Assigns broad labels to individual cells using aggregated log-normalised expression across small curated marker sets for each broad category.

Usage

annotate_broad_cells(
  sce,
  marker_config_key = "marker_config",
  label_col = "broad_enrichment",
  assay_name = "logcounts",
  aggregate_fun = c("sum", "mean", "median"),
  other_label = "other"
)

Arguments

sce

A SingleCellExperiment containing a logcounts assay.

marker_config_key

Character. Metadata entry containing a named list of validated marker definitions. Defaults to "marker_config".

label_col

Character scalar. Name of the output column to create in colData(sce). Defaults to "broad_enrichment".

assay_name

Character scalar.
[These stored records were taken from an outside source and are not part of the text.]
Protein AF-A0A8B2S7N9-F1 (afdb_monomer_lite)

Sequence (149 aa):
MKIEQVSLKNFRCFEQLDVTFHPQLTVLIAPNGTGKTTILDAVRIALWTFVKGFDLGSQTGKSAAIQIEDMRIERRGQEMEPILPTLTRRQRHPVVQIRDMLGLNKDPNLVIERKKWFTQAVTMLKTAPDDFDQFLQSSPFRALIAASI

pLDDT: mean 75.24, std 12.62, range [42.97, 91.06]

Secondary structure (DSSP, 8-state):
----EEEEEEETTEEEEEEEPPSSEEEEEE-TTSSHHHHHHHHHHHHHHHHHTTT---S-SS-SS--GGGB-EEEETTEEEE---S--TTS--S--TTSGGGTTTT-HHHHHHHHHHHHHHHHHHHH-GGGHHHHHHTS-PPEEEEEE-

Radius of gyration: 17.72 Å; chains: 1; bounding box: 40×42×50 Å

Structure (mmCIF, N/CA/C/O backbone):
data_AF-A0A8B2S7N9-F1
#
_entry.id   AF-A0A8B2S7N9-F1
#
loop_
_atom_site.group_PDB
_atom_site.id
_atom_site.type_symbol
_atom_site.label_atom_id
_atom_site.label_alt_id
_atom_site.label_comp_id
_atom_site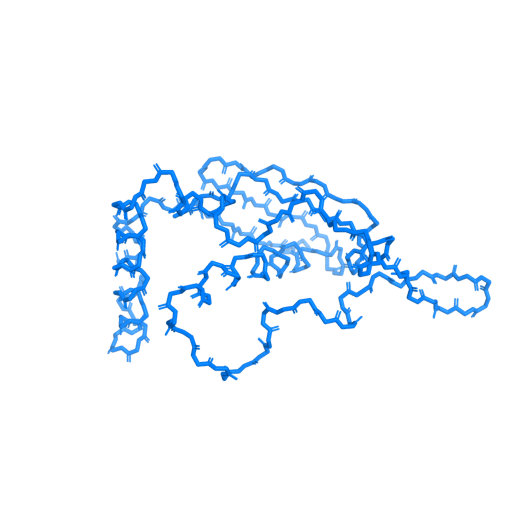.label_asym_id
_atom_site.label_entity_id
_atom_site.label_seq_id
_atom_site.pdbx_PDB_ins_code
_atom_site.Cartn_x
_atom_site.Cartn_y
_atom_site.Cartn_z
_atom_site.occupancy
_atom_site.B_iso_or_equiv
_atom_site.auth_seq_id
_atom_site.auth_comp_id
_atom_site.auth_asym_id
_atom_site.auth_atom_id
_atom_site.pdbx_PDB_model_num
ATOM 1 N N . MET A 1 1 ? -10.755 3.889 7.680 1.00 63.56 1 MET A N 1
ATOM 2 C CA . MET A 1 1 ? -10.506 4.533 6.365 1.00 63.56 1 MET A CA 1
ATOM 3 C C . MET A 1 1 ? -10.432 3.439 5.311 1.00 63.56 1 MET A C 1
ATOM 5 O O . MET A 1 1 ? -9.825 2.418 5.600 1.00 63.56 1 MET A O 1
ATOM 9 N N . LYS A 1 2 ? -11.070 3.603 4.146 1.00 73.25 2 LYS A N 1
ATOM 10 C CA . LYS A 1 2 ? -11.067 2.597 3.069 1.00 73.25 2 LYS A CA 1
ATOM 11 C C . LYS A 1 2 ? -10.343 3.179 1.855 1.00 73.25 2 LYS A C 1
ATOM 13 O O . LYS A 1 2 ? -10.622 4.312 1.484 1.00 73.25 2 LYS A O 1
ATOM 18 N N . ILE A 1 3 ? -9.397 2.432 1.292 1.00 78.38 3 ILE A N 1
ATOM 19 C CA . ILE A 1 3 ? -8.651 2.831 0.092 1.00 78.38 3 ILE A CA 1
ATOM 20 C C . ILE A 1 3 ? -9.337 2.200 -1.100 1.00 78.38 3 ILE A C 1
ATOM 22 O O . ILE A 1 3 ? -9.375 0.978 -1.173 1.00 78.38 3 ILE A O 1
ATOM 26 N N . GLU A 1 4 ? -9.867 3.011 -2.005 1.00 85.00 4 GLU A N 1
ATOM 27 C CA . GLU A 1 4 ? -10.627 2.540 -3.167 1.00 85.00 4 GLU A CA 1
ATOM 28 C C . GLU A 1 4 ? -9.724 2.176 -4.340 1.00 85.00 4 GLU A C 1
ATOM 30 O O . GLU A 1 4 ? -9.925 1.140 -4.968 1.00 85.00 4 GLU A O 1
ATOM 35 N N . GLN A 1 5 ? -8.698 2.987 -4.587 1.00 87.12 5 GLN A N 1
ATOM 36 C CA . GLN A 1 5 ? -7.778 2.816 -5.700 1.00 87.12 5 GLN A CA 1
ATOM 37 C C . GLN A 1 5 ? -6.368 3.260 -5.306 1.00 87.12 5 GLN A C 1
ATOM 39 O O . GLN A 1 5 ? -6.197 4.166 -4.486 1.00 87.12 5 GLN A O 1
ATOM 44 N N . VAL A 1 6 ? -5.363 2.631 -5.909 1.00 88.25 6 VAL A N 1
ATOM 45 C CA . VAL A 1 6 ? -3.984 3.124 -5.932 1.00 88.25 6 VAL A CA 1
ATOM 46 C C . VAL A 1 6 ? -3.490 3.183 -7.375 1.00 88.25 6 VAL A C 1
ATOM 48 O O . VAL A 1 6 ? -3.739 2.269 -8.158 1.00 88.25 6 VAL A O 1
ATOM 51 N N . SER A 1 7 ? -2.789 4.265 -7.701 1.00 89.12 7 SER A N 1
ATOM 52 C CA . SER A 1 7 ? -2.180 4.504 -9.008 1.00 89.12 7 SER A CA 1
ATOM 53 C C . SER A 1 7 ? -0.681 4.699 -8.823 1.00 89.12 7 SER A C 1
ATOM 55 O O . SER A 1 7 ? -0.256 5.574 -8.066 1.00 89.12 7 SER A O 1
ATOM 57 N N . LEU A 1 8 ? 0.117 3.874 -9.492 1.00 88.56 8 LEU A N 1
ATOM 58 C CA . LEU A 1 8 ? 1.575 3.893 -9.459 1.00 88.56 8 LEU A CA 1
ATOM 59 C C . LEU A 1 8 ? 2.109 4.297 -10.825 1.00 88.56 8 LEU A C 1
ATOM 61 O O . LEU A 1 8 ? 1.616 3.828 -11.848 1.00 88.56 8 LEU A O 1
ATOM 65 N N . LYS A 1 9 ? 3.155 5.121 -10.825 1.00 87.62 9 LYS A N 1
ATOM 66 C CA . LYS A 1 9 ? 3.867 5.528 -12.033 1.00 87.62 9 LYS A CA 1
ATOM 67 C C . LYS A 1 9 ? 5.363 5.593 -11.761 1.00 87.62 9 LYS A C 1
ATOM 69 O O . LYS A 1 9 ? 5.772 6.264 -10.817 1.00 87.62 9 LYS A O 1
ATOM 74 N N . ASN A 1 10 ? 6.161 4.914 -12.584 1.00 88.00 10 ASN A N 1
ATOM 75 C CA . ASN A 1 10 ? 7.617 4.787 -12.447 1.00 88.00 10 ASN A CA 1
ATOM 76 C C . ASN A 1 10 ? 8.065 4.398 -11.026 1.00 88.00 10 ASN A C 1
ATOM 78 O O . ASN A 1 10 ? 9.035 4.941 -10.496 1.00 88.00 10 ASN A O 1
ATOM 82 N N . PHE A 1 11 ? 7.345 3.456 -10.411 1.00 88.19 11 PHE A N 1
ATOM 83 C CA . PHE A 1 11 ? 7.568 3.017 -9.036 1.00 88.19 11 PHE A CA 1
ATOM 84 C C . PHE A 1 11 ? 8.031 1.557 -9.015 1.00 88.19 11 PHE A C 1
ATOM 86 O O .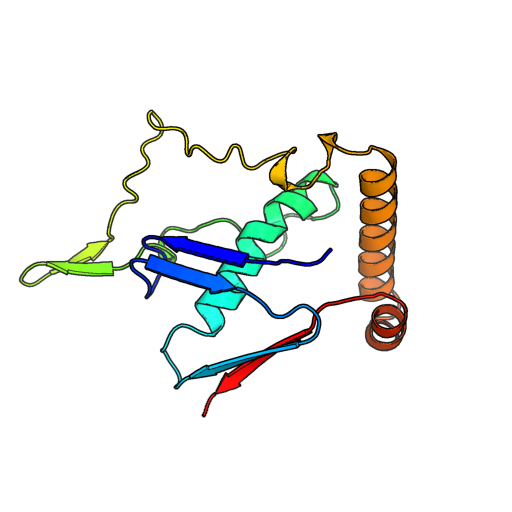 PHE A 1 11 ? 7.269 0.636 -9.326 1.00 88.19 11 PHE A O 1
ATOM 93 N N . ARG A 1 12 ? 9.295 1.348 -8.634 1.00 89.50 12 ARG A N 1
ATOM 94 C CA . ARG A 1 12 ? 9.993 0.054 -8.616 1.00 89.50 12 ARG A CA 1
ATOM 95 C C . ARG A 1 12 ? 9.808 -0.725 -9.925 1.00 89.50 12 ARG A C 1
ATOM 97 O O . ARG A 1 12 ? 10.293 -0.310 -10.967 1.00 89.50 12 ARG A O 1
ATOM 104 N N . CYS A 1 13 ? 9.117 -1.861 -9.897 1.00 88.81 13 CYS A N 1
ATOM 105 C CA . CYS A 1 13 ? 8.921 -2.716 -11.070 1.00 88.81 13 CYS A CA 1
ATOM 106 C C . CYS A 1 13 ? 7.817 -2.233 -12.025 1.00 88.81 13 CYS A C 1
ATOM 108 O O . CYS A 1 13 ? 7.702 -2.781 -13.119 1.00 88.81 13 CYS A O 1
ATOM 110 N N . PHE A 1 14 ? 7.028 -1.218 -11.657 1.00 90.00 14 PHE A N 1
ATOM 111 C CA . PHE A 1 14 ? 5.887 -0.762 -12.448 1.00 90.00 14 PHE A CA 1
ATOM 112 C C . PHE A 1 14 ? 6.179 0.561 -13.160 1.00 90.00 14 PHE A C 1
ATOM 114 O O . PHE A 1 14 ? 6.490 1.571 -12.526 1.00 90.00 14 PHE A O 1
ATOM 121 N N . GLU A 1 15 ? 6.032 0.570 -14.486 1.00 88.81 15 GLU A N 1
ATOM 122 C CA . GLU A 1 15 ? 5.989 1.812 -15.267 1.00 88.81 15 GLU A CA 1
ATOM 123 C C . GLU A 1 15 ? 4.670 2.556 -15.024 1.00 88.81 15 GLU A C 1
ATOM 125 O O . GLU A 1 15 ? 4.681 3.737 -14.685 1.00 88.81 15 GLU A O 1
ATOM 130 N N . GLN A 1 16 ? 3.547 1.842 -15.114 1.00 89.25 16 GLN A N 1
ATOM 131 C CA . GLN A 1 16 ? 2.208 2.309 -14.771 1.00 89.25 16 GLN A CA 1
ATOM 132 C C . GLN A 1 16 ? 1.421 1.126 -14.195 1.00 89.25 16 GLN A C 1
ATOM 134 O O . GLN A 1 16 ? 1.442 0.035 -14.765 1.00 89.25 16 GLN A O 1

Assay to use for expression values. Defaults to "logcounts".

aggregate_fun

Character scalar specifying how marker expression should be aggregated within each category. One of "sum", "mean", or "median". Defaults to "sum".

other_label

Character scalar. Label assigned when no category passes. Defaults to "other".

Value

The input SingleCellExperiment with:

colData(sce)[[label_col]]

A factor of per-cell broad labels, with other_label as the last level.
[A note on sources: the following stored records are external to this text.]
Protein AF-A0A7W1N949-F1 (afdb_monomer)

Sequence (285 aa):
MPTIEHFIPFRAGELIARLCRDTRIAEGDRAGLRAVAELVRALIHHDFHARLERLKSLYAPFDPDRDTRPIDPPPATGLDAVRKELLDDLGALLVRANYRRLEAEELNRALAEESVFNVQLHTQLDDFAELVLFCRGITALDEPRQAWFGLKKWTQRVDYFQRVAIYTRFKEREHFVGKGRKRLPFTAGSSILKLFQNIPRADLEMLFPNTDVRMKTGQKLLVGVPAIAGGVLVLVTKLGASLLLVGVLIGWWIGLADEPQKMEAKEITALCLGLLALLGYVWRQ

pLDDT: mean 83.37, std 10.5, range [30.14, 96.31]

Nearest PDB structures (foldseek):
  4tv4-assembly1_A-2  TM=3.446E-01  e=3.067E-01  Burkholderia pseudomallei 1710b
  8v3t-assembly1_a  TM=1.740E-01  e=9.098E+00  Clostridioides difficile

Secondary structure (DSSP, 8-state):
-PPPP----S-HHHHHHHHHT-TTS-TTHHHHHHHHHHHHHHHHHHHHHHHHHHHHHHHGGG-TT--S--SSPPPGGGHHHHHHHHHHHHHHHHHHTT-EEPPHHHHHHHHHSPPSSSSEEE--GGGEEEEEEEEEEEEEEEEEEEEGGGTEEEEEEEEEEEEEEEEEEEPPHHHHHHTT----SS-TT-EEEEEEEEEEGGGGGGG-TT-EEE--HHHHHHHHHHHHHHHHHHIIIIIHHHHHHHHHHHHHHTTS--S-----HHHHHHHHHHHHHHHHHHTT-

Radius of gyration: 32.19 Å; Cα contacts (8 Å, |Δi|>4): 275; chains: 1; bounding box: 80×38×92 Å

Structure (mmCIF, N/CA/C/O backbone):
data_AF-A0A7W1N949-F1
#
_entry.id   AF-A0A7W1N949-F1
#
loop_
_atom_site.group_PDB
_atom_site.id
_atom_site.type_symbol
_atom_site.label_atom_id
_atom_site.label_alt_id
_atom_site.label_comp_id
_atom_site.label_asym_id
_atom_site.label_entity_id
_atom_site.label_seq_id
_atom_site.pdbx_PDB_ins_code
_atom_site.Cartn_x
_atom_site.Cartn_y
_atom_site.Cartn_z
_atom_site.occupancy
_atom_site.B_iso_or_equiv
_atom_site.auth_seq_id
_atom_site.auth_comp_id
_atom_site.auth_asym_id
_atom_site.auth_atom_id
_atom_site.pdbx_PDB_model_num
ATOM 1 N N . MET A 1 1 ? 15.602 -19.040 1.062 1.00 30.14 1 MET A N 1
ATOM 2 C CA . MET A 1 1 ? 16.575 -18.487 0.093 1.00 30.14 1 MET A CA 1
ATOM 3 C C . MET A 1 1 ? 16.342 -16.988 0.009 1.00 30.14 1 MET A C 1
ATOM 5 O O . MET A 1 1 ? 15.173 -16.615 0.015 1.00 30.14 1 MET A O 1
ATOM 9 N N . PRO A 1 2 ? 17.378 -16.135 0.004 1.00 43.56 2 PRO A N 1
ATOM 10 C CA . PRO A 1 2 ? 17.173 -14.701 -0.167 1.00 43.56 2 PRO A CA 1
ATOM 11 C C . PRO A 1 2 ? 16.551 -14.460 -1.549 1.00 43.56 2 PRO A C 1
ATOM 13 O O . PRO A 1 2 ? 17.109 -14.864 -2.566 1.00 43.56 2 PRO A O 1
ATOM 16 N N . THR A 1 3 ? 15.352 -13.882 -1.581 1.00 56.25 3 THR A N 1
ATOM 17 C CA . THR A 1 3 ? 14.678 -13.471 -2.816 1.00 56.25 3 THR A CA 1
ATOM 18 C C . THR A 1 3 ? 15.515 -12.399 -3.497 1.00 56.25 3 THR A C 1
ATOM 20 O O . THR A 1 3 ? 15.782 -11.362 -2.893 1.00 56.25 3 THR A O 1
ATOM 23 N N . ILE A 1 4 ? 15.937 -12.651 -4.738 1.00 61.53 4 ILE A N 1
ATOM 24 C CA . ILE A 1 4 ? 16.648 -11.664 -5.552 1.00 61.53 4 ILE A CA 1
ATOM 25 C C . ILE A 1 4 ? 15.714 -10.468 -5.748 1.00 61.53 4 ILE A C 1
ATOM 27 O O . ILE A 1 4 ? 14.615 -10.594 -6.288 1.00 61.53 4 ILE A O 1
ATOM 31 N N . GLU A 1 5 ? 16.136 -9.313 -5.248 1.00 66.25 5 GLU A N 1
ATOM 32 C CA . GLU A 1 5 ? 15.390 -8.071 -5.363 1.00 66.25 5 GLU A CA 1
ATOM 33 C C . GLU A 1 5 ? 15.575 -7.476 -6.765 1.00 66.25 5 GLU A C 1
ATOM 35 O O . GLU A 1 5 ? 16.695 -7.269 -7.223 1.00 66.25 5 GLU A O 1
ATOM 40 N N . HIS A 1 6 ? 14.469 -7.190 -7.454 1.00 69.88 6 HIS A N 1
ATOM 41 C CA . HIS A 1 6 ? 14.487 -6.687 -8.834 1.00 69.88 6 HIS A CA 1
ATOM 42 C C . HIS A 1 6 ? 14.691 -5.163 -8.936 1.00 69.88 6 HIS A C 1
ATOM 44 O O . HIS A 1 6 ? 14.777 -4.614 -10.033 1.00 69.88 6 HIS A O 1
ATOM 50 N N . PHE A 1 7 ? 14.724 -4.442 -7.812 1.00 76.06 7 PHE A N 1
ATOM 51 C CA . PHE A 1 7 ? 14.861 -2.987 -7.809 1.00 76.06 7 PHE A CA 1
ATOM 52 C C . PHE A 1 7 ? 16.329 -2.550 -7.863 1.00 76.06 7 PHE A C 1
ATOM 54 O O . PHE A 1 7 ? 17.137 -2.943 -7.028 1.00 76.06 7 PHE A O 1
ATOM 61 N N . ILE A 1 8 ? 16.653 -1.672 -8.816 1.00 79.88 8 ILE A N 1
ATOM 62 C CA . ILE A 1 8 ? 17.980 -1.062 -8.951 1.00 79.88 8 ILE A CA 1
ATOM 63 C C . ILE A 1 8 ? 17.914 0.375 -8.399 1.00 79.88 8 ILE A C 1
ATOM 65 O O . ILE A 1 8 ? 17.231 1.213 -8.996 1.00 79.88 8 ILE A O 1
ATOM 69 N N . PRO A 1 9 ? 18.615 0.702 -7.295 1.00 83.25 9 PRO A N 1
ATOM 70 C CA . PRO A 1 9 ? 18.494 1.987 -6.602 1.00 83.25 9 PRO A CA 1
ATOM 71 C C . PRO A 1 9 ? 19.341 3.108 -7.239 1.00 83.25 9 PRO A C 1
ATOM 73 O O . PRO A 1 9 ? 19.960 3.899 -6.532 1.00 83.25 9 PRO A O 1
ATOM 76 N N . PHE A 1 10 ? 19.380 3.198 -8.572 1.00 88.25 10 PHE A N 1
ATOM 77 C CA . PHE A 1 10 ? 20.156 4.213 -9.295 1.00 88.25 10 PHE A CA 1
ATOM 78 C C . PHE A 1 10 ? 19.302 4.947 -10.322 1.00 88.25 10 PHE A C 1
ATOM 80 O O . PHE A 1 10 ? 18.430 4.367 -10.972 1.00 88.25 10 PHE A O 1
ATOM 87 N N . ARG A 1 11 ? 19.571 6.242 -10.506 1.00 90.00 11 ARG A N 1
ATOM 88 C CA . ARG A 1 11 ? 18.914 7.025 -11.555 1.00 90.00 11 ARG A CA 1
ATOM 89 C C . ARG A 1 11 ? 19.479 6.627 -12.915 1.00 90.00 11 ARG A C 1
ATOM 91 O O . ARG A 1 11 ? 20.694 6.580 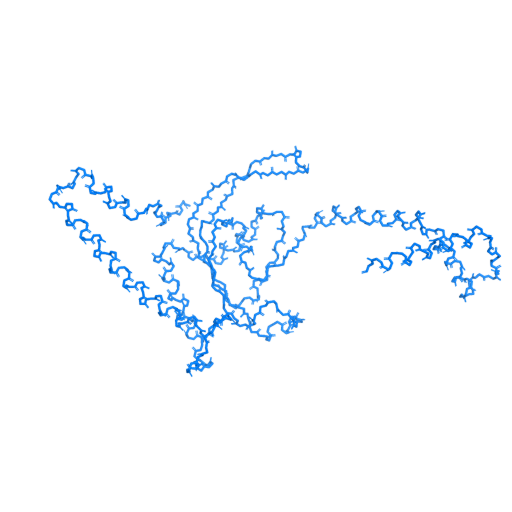-13.094 1.00 90.00 11 ARG A O 1
ATOM 98 N N . ALA A 1 12 ? 18.606 6.430 -13.903 1.00 89.44 12 ALA A N 1
ATOM 99 C CA . ALA A 1 12 ? 19.025 6.073 -15.261 1.00 89.44 12 ALA A CA 1
ATOM 100 C C . ALA A 1 12 ? 20.041 7.075 -15.846 1.00 89.44 12 ALA A C 1
ATOM 102 O O . ALA A 1 12 ? 21.041 6.667 -16.426 1.00 89.44 12 ALA A O 1
ATOM 103 N N . GLY A 1 13 ? 19.841 8.381 -15.627 1.00 91.81 13 GLY A N 1
ATOM 104 C CA . GLY A 1 13 ? 20.772 9.419 -16.086 1.00 91.81 13 GLY A CA 1
ATOM 105 C C . GLY A 1 13 ? 22.172 9.316 -15.470 1.00 91.81 13 GLY A C 1
ATOM 106 O O . GLY A 1 13 ? 23.164 9.497 -16.170 1.00 91.81 13 GLY A O 1
ATOM 107 N N . GLU A 1 14 ? 22.269 8.968 -14.184 1.00 93.75 14 GLU A 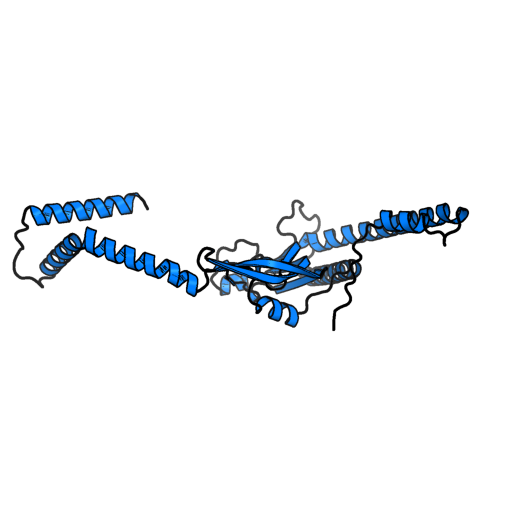N 1
ATOM 108 C CA . GLU A 1 14 ? 23.557 8.755 -13.509 1.00 93.75 14 GLU A CA 1
ATOM 109 C C . GLU A 1 14 ? 24.257 7.503 -14.034 1.00 93.75 14 GLU A C 1
ATOM 111 O O . GLU A 1 14 ? 25.466 7.527 -14.264 1.00 93.75 14 GLU A O 1
ATOM 116 N N . LEU A 1 15 ? 23.494 6.437 -14.296 1.00 92.25 15 LEU A N 1
ATOM 117 C CA . LEU A 1 15 ? 24.012 5.220 -14.913 1.00 92.25 15 LEU A CA 1
ATOM 118 C C . LEU A 1 15 ? 24.574 5.507 -16.313 1.00 92.25 15 LEU A C 1
ATOM 120 O O . LEU A 1 15 ? 25.706 5.132 -16.603 1.00 92.25 15 LEU A O 1
ATOM 124 N N . ILE A 1 16 ? 23.835 6.238 -17.153 1.00 92.69 16 ILE A N 1
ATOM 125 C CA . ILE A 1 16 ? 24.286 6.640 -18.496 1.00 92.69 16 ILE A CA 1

metadata(sce)$broad_cell_enrichment

A list containing the per-cell category score matrix, logical pass matrix, and assignment parameters.

Details

For each category, expression is aggregated across that category's marker genes using one of "sum", "mean", or "median". A category is considered to pass for a cell if the aggregated expression exceeds the category-specific expr_threshold. If no categories pass, the cell is labelled as other_label. If more than one category passes, the tie is resolved using the user-supplied priority, with lower numeric values treated as higher priority.

This function assumes that broad_config has already been validated in upstream preprocessing, including checks that all broad markers are present, marker sets do not overlap, and priorities are unique.